Collected data entries
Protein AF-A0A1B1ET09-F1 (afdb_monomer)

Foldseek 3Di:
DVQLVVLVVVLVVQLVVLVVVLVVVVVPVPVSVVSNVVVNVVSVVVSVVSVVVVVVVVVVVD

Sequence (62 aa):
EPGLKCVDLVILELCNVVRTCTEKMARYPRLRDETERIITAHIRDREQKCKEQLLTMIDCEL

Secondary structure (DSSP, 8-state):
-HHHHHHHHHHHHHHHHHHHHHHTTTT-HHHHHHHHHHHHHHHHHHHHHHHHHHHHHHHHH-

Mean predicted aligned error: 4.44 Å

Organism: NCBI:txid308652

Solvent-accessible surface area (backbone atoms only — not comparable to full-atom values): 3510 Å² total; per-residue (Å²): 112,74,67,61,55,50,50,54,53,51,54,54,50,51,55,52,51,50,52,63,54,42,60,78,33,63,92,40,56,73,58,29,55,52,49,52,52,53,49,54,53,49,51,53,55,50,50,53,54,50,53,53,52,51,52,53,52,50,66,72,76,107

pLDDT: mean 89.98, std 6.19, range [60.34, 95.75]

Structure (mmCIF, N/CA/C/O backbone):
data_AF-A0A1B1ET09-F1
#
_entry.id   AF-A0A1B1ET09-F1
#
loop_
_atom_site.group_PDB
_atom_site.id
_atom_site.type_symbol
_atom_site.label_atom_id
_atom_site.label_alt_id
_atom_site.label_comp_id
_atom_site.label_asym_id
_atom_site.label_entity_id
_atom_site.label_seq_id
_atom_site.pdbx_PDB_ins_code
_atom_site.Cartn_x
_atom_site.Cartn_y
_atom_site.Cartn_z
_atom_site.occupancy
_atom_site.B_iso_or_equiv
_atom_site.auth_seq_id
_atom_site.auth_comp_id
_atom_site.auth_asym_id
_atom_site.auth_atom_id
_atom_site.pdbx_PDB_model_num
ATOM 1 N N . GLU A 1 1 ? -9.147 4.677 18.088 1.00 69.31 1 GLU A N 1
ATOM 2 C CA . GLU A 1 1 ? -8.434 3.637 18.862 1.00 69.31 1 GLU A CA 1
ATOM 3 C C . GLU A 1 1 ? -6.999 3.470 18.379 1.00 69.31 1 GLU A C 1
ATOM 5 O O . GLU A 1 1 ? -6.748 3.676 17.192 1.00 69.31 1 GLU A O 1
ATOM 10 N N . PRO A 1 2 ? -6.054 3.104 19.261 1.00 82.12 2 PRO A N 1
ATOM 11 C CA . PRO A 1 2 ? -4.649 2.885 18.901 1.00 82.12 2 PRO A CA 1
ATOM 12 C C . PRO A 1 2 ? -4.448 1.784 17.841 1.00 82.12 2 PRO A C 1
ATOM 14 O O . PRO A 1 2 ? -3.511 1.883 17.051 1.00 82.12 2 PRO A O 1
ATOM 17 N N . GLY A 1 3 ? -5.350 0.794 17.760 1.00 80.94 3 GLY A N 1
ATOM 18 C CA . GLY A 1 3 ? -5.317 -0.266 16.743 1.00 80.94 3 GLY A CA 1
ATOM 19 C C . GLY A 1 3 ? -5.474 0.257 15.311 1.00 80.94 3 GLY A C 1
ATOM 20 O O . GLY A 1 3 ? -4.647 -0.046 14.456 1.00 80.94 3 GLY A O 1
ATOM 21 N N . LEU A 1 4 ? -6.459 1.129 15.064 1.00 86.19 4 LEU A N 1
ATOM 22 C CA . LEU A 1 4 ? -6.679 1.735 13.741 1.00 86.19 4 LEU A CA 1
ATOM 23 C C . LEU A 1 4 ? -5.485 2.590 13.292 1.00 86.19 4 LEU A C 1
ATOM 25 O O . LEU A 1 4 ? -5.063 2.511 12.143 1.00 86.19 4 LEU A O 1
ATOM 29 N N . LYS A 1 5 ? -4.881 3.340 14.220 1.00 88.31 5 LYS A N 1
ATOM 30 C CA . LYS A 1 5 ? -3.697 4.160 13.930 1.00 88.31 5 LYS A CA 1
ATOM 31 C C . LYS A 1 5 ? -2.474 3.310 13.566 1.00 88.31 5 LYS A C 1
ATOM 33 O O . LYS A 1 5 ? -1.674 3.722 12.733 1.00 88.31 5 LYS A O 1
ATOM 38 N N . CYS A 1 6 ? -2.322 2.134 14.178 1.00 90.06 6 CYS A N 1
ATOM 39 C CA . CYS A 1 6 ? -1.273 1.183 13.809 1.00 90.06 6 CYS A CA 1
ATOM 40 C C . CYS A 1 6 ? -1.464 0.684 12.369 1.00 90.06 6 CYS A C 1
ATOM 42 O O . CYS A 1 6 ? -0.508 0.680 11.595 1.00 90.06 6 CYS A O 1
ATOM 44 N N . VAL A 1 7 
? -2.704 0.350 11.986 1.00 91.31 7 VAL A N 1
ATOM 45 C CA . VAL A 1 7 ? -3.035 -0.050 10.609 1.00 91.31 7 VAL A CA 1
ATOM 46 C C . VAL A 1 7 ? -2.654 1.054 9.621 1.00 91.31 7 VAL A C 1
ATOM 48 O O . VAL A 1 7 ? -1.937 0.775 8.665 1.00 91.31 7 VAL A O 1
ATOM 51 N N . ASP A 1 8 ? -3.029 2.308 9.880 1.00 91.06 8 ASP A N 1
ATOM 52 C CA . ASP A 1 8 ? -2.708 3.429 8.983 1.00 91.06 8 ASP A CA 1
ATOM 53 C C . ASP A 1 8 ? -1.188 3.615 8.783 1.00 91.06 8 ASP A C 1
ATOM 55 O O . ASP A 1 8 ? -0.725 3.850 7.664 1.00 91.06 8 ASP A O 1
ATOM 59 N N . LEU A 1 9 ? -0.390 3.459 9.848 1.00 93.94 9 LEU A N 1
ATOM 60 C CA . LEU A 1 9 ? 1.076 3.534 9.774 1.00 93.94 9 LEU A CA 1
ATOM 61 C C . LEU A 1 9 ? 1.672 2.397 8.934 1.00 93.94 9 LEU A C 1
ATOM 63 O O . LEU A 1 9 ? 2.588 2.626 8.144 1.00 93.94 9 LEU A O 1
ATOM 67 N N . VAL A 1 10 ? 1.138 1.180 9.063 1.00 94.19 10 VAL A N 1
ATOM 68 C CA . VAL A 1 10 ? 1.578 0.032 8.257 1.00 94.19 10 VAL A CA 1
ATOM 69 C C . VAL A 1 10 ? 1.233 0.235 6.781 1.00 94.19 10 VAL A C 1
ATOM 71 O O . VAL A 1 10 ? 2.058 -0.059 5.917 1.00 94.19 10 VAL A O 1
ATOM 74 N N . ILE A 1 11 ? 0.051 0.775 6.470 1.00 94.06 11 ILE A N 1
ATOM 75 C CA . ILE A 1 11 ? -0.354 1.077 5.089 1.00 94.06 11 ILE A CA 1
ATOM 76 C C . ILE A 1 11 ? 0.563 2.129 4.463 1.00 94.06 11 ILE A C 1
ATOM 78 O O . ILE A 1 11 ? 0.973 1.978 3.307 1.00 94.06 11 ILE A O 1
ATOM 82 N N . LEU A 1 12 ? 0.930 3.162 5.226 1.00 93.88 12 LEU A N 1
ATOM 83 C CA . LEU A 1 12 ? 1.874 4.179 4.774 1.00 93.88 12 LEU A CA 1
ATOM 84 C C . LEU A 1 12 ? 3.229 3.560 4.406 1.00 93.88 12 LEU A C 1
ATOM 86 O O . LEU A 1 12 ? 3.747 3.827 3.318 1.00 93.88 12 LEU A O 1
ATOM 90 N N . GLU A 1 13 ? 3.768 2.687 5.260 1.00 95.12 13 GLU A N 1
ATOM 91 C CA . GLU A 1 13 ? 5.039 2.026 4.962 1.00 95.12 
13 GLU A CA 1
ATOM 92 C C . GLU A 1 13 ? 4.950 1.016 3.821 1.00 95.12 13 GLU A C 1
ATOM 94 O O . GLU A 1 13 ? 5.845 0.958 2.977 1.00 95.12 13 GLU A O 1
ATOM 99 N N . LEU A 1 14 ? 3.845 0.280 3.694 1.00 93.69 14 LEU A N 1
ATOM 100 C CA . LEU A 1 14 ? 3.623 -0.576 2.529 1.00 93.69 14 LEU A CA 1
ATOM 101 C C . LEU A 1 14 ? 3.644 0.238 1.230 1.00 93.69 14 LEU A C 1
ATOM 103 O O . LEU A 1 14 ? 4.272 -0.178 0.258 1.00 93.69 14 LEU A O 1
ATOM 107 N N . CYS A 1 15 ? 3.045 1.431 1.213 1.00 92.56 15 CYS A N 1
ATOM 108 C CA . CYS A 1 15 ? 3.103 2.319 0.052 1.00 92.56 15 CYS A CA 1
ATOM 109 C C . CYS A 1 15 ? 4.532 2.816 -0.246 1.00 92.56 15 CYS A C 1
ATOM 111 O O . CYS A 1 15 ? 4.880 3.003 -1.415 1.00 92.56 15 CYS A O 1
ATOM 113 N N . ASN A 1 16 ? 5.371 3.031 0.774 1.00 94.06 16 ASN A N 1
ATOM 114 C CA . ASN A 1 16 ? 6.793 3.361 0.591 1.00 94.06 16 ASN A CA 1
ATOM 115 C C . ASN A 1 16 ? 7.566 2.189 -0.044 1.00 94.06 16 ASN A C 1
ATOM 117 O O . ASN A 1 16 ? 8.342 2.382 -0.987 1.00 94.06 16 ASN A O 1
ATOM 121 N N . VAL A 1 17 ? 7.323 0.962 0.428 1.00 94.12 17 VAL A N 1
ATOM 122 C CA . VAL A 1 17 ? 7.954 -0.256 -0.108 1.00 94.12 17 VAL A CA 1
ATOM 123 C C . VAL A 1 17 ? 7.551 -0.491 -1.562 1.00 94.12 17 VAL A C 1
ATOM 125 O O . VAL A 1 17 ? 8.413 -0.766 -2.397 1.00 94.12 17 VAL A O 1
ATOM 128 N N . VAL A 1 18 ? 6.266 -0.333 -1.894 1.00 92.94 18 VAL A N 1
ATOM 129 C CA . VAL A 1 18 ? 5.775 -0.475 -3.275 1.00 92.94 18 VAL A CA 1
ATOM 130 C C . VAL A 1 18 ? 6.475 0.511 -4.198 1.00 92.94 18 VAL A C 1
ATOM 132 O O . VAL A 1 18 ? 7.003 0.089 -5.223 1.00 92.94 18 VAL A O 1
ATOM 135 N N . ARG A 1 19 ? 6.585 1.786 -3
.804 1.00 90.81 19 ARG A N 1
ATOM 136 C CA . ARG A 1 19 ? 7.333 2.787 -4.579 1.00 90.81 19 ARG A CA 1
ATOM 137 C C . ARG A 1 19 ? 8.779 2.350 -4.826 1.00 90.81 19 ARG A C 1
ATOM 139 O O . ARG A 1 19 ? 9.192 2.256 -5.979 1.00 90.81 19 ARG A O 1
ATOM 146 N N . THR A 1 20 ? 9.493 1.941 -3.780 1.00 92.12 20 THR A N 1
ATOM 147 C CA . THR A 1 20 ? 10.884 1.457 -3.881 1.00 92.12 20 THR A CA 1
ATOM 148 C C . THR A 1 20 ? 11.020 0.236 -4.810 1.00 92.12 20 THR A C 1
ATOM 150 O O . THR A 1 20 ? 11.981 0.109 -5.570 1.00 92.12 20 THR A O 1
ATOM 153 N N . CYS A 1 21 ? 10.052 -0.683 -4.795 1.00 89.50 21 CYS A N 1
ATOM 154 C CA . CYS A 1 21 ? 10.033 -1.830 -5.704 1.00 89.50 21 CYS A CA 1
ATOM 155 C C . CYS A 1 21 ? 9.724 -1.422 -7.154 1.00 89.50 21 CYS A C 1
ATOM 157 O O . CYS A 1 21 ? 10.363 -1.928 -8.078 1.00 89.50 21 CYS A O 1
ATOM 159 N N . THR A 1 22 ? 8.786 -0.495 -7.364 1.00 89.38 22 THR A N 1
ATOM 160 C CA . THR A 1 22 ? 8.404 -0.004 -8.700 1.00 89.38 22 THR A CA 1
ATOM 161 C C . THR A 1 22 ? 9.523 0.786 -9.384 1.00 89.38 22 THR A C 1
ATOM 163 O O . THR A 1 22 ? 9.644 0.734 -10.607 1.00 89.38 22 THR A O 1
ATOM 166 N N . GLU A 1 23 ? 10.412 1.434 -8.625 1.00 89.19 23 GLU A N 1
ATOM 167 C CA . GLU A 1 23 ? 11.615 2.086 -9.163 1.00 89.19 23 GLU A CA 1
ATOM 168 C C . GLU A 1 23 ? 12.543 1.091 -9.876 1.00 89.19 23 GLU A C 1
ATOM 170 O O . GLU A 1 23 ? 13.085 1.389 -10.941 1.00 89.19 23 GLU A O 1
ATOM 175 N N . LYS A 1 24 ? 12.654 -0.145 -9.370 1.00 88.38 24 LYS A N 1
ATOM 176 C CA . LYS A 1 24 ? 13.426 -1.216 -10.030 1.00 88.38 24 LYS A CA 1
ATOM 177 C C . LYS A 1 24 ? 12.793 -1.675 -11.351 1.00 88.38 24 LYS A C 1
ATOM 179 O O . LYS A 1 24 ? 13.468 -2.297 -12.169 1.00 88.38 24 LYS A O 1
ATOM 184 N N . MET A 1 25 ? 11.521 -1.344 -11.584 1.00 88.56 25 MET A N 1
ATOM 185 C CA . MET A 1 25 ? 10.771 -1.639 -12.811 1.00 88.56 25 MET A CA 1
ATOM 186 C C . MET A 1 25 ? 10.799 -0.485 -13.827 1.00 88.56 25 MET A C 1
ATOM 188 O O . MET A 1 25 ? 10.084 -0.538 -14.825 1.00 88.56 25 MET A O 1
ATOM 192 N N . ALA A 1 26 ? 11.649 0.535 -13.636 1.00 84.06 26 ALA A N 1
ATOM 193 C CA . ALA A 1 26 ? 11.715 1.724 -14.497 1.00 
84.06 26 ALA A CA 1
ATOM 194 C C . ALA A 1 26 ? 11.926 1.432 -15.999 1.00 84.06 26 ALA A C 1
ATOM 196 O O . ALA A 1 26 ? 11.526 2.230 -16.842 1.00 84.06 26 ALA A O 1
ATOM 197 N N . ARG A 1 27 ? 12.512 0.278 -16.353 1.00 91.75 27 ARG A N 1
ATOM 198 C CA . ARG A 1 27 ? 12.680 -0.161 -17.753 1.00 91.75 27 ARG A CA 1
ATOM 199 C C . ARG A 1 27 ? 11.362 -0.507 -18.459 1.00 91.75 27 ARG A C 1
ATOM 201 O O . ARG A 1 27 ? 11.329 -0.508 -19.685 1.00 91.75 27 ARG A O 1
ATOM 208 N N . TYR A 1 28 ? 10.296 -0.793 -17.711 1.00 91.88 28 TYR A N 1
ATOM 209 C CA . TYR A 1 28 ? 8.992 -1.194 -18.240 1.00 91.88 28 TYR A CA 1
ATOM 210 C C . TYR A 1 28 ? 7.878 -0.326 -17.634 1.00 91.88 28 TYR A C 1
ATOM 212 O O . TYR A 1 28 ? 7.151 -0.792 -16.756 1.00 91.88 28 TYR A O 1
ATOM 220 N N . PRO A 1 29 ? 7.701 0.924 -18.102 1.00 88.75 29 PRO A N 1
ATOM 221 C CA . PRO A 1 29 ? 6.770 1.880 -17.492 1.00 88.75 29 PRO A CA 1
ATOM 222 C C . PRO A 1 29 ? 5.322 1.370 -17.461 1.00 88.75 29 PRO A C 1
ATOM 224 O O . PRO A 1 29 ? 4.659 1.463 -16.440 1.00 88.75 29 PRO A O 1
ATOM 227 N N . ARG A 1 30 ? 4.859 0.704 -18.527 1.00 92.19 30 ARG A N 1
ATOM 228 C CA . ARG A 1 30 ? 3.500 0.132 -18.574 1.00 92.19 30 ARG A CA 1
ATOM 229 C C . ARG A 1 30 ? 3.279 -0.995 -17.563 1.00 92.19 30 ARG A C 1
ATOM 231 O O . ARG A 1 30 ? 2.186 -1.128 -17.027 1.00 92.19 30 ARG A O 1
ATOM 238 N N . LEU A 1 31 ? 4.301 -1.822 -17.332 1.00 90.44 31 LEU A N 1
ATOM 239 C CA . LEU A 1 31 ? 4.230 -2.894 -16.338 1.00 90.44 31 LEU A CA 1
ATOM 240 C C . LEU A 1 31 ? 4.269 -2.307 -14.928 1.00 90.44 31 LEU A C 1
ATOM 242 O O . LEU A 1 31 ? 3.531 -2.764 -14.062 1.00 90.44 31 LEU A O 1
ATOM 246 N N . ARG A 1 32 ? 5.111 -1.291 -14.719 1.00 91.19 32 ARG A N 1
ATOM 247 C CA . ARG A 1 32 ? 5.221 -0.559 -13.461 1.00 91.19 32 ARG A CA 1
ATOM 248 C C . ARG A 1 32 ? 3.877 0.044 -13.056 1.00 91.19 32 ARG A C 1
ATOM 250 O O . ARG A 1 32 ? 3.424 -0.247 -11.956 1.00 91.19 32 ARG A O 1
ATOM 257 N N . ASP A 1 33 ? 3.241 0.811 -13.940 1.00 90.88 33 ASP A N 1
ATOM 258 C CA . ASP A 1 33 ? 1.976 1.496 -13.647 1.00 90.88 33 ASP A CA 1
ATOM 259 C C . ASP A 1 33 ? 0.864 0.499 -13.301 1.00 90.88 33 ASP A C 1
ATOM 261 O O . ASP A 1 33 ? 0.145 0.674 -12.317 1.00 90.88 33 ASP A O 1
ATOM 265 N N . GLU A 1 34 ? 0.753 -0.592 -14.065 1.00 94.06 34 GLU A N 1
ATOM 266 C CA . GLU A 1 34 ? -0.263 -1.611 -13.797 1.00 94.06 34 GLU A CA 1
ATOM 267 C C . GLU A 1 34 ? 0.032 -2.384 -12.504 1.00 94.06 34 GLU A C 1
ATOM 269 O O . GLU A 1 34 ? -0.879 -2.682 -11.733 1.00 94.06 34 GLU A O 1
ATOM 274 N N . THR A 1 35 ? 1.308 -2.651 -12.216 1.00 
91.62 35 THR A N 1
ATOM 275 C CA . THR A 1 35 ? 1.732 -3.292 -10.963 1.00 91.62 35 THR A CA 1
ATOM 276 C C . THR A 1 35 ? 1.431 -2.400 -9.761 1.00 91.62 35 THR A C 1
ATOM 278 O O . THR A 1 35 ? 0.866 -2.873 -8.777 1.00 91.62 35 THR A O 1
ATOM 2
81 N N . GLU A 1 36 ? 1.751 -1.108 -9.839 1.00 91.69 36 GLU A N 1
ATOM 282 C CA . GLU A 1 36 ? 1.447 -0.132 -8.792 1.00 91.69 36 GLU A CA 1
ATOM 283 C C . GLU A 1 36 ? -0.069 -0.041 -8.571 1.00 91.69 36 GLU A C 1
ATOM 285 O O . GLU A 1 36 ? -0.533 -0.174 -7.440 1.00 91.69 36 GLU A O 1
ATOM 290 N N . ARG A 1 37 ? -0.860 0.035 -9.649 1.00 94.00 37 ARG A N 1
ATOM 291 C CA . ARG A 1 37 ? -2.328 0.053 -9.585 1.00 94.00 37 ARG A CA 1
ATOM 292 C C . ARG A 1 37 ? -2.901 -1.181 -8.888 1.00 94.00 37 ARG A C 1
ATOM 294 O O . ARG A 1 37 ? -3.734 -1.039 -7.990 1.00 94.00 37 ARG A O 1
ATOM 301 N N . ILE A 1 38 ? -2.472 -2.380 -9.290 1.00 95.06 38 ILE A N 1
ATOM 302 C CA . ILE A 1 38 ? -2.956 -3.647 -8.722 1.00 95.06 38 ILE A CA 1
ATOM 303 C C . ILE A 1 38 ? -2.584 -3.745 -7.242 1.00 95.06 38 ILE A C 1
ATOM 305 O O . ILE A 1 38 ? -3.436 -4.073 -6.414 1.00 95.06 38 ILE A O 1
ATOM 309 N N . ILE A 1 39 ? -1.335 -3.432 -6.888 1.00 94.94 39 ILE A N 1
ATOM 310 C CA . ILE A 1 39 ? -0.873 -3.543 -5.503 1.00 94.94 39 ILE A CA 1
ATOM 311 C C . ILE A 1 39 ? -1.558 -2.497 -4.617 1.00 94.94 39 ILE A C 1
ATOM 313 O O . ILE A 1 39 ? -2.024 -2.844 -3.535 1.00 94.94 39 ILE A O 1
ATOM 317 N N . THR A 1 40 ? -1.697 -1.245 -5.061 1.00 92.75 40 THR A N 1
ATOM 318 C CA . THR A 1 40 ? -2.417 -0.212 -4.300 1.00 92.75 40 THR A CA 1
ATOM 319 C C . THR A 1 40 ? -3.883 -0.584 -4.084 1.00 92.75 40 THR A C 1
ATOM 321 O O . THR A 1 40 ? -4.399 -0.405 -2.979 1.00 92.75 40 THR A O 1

=== Task description ===
Every line above from the line with "ATOM 23 C C" to the line with "ATOM 63 O O" is wanted, ends included; write them out exactly and add no other line.

=== Task answer ===
ATOM 23 C C . LEU A 1 4 ? -5.485 2.590 13.292 1.00 86.19 4 LEU A C 1
ATOM 25 O O . LEU A 1 4 ? -5.063 2.511 12.143 1.00 86.19 4 LEU A O 1
ATOM 29 N N . LYS A 1 5 ? -4.881 3.340 14.220 1.00 88.31 5 LYS A N 1
ATOM 30 C CA . LYS A 1 5 ? -3.697 4.160 13.930 1.00 88.31 5 LYS A CA 1
ATOM 31 C C . LYS A 1 5 ? -2.474 3.310 13.566 1.00 88.31 5 LYS A C 1
ATOM 33 O O . LYS A 1 5 ? -1.674 3.722 12.733 1.00 88.31 5 LYS A O 1
ATOM 38 N N . CYS A 1 6 ? -2.322 2.134 14.178 1.00 90.06 6 CYS A N 1
ATOM 39 C CA . CYS A 1 6 ? -1.273 1.183 13.809 1.00 90.06 6 CYS A CA 1
ATOM 40 C C . CYS A 1 6 ? -1.464 0.684 12.369 1.00 90.06 6 CYS A C 1
ATOM 42 O O . CYS A 1 6 ? -0.508 0.680 11.595 1.00 90.06 6 CYS A O 1
ATOM 44 N N . VAL A 1 7 
? -2.704 0.350 11.986 1.00 91.31 7 VAL A N 1
ATOM 45 C CA . VAL A 1 7 ? -3.035 -0.050 10.609 1.00 91.31 7 VAL A CA 1
ATOM 46 C C . VAL A 1 7 ? -2.654 1.054 9.621 1.00 91.31 7 VAL A C 1
ATOM 48 O O . VAL A 1 7 ? -1.937 0.775 8.665 1.00 91.31 7 VAL A O 1
ATOM 51 N N . ASP A 1 8 ? -3.029 2.308 9.880 1.00 91.06 8 ASP A N 1
ATOM 52 C CA . ASP A 1 8 ? -2.708 3.429 8.983 1.00 91.06 8 ASP A CA 1
ATOM 53 C C . ASP A 1 8 ? -1.188 3.615 8.783 1.00 91.06 8 ASP A C 1
ATOM 55 O O . ASP A 1 8 ? -0.725 3.850 7.664 1.00 91.06 8 ASP A O 1
ATOM 59 N N . LEU A 1 9 ? -0.390 3.459 9.848 1.00 93.94 9 LEU A N 1
ATOM 60 C CA . LEU A 1 9 ? 1.076 3.534 9.774 1.00 93.94 9 LEU A CA 1
ATOM 61 C C . LEU A 1 9 ? 1.672 2.397 8.934 1.00 93.94 9 LEU A C 1
ATOM 63 O O . LEU A 1 9 ? 2.588 2.626 8.144 1.00 93.94 9 LEU A O 1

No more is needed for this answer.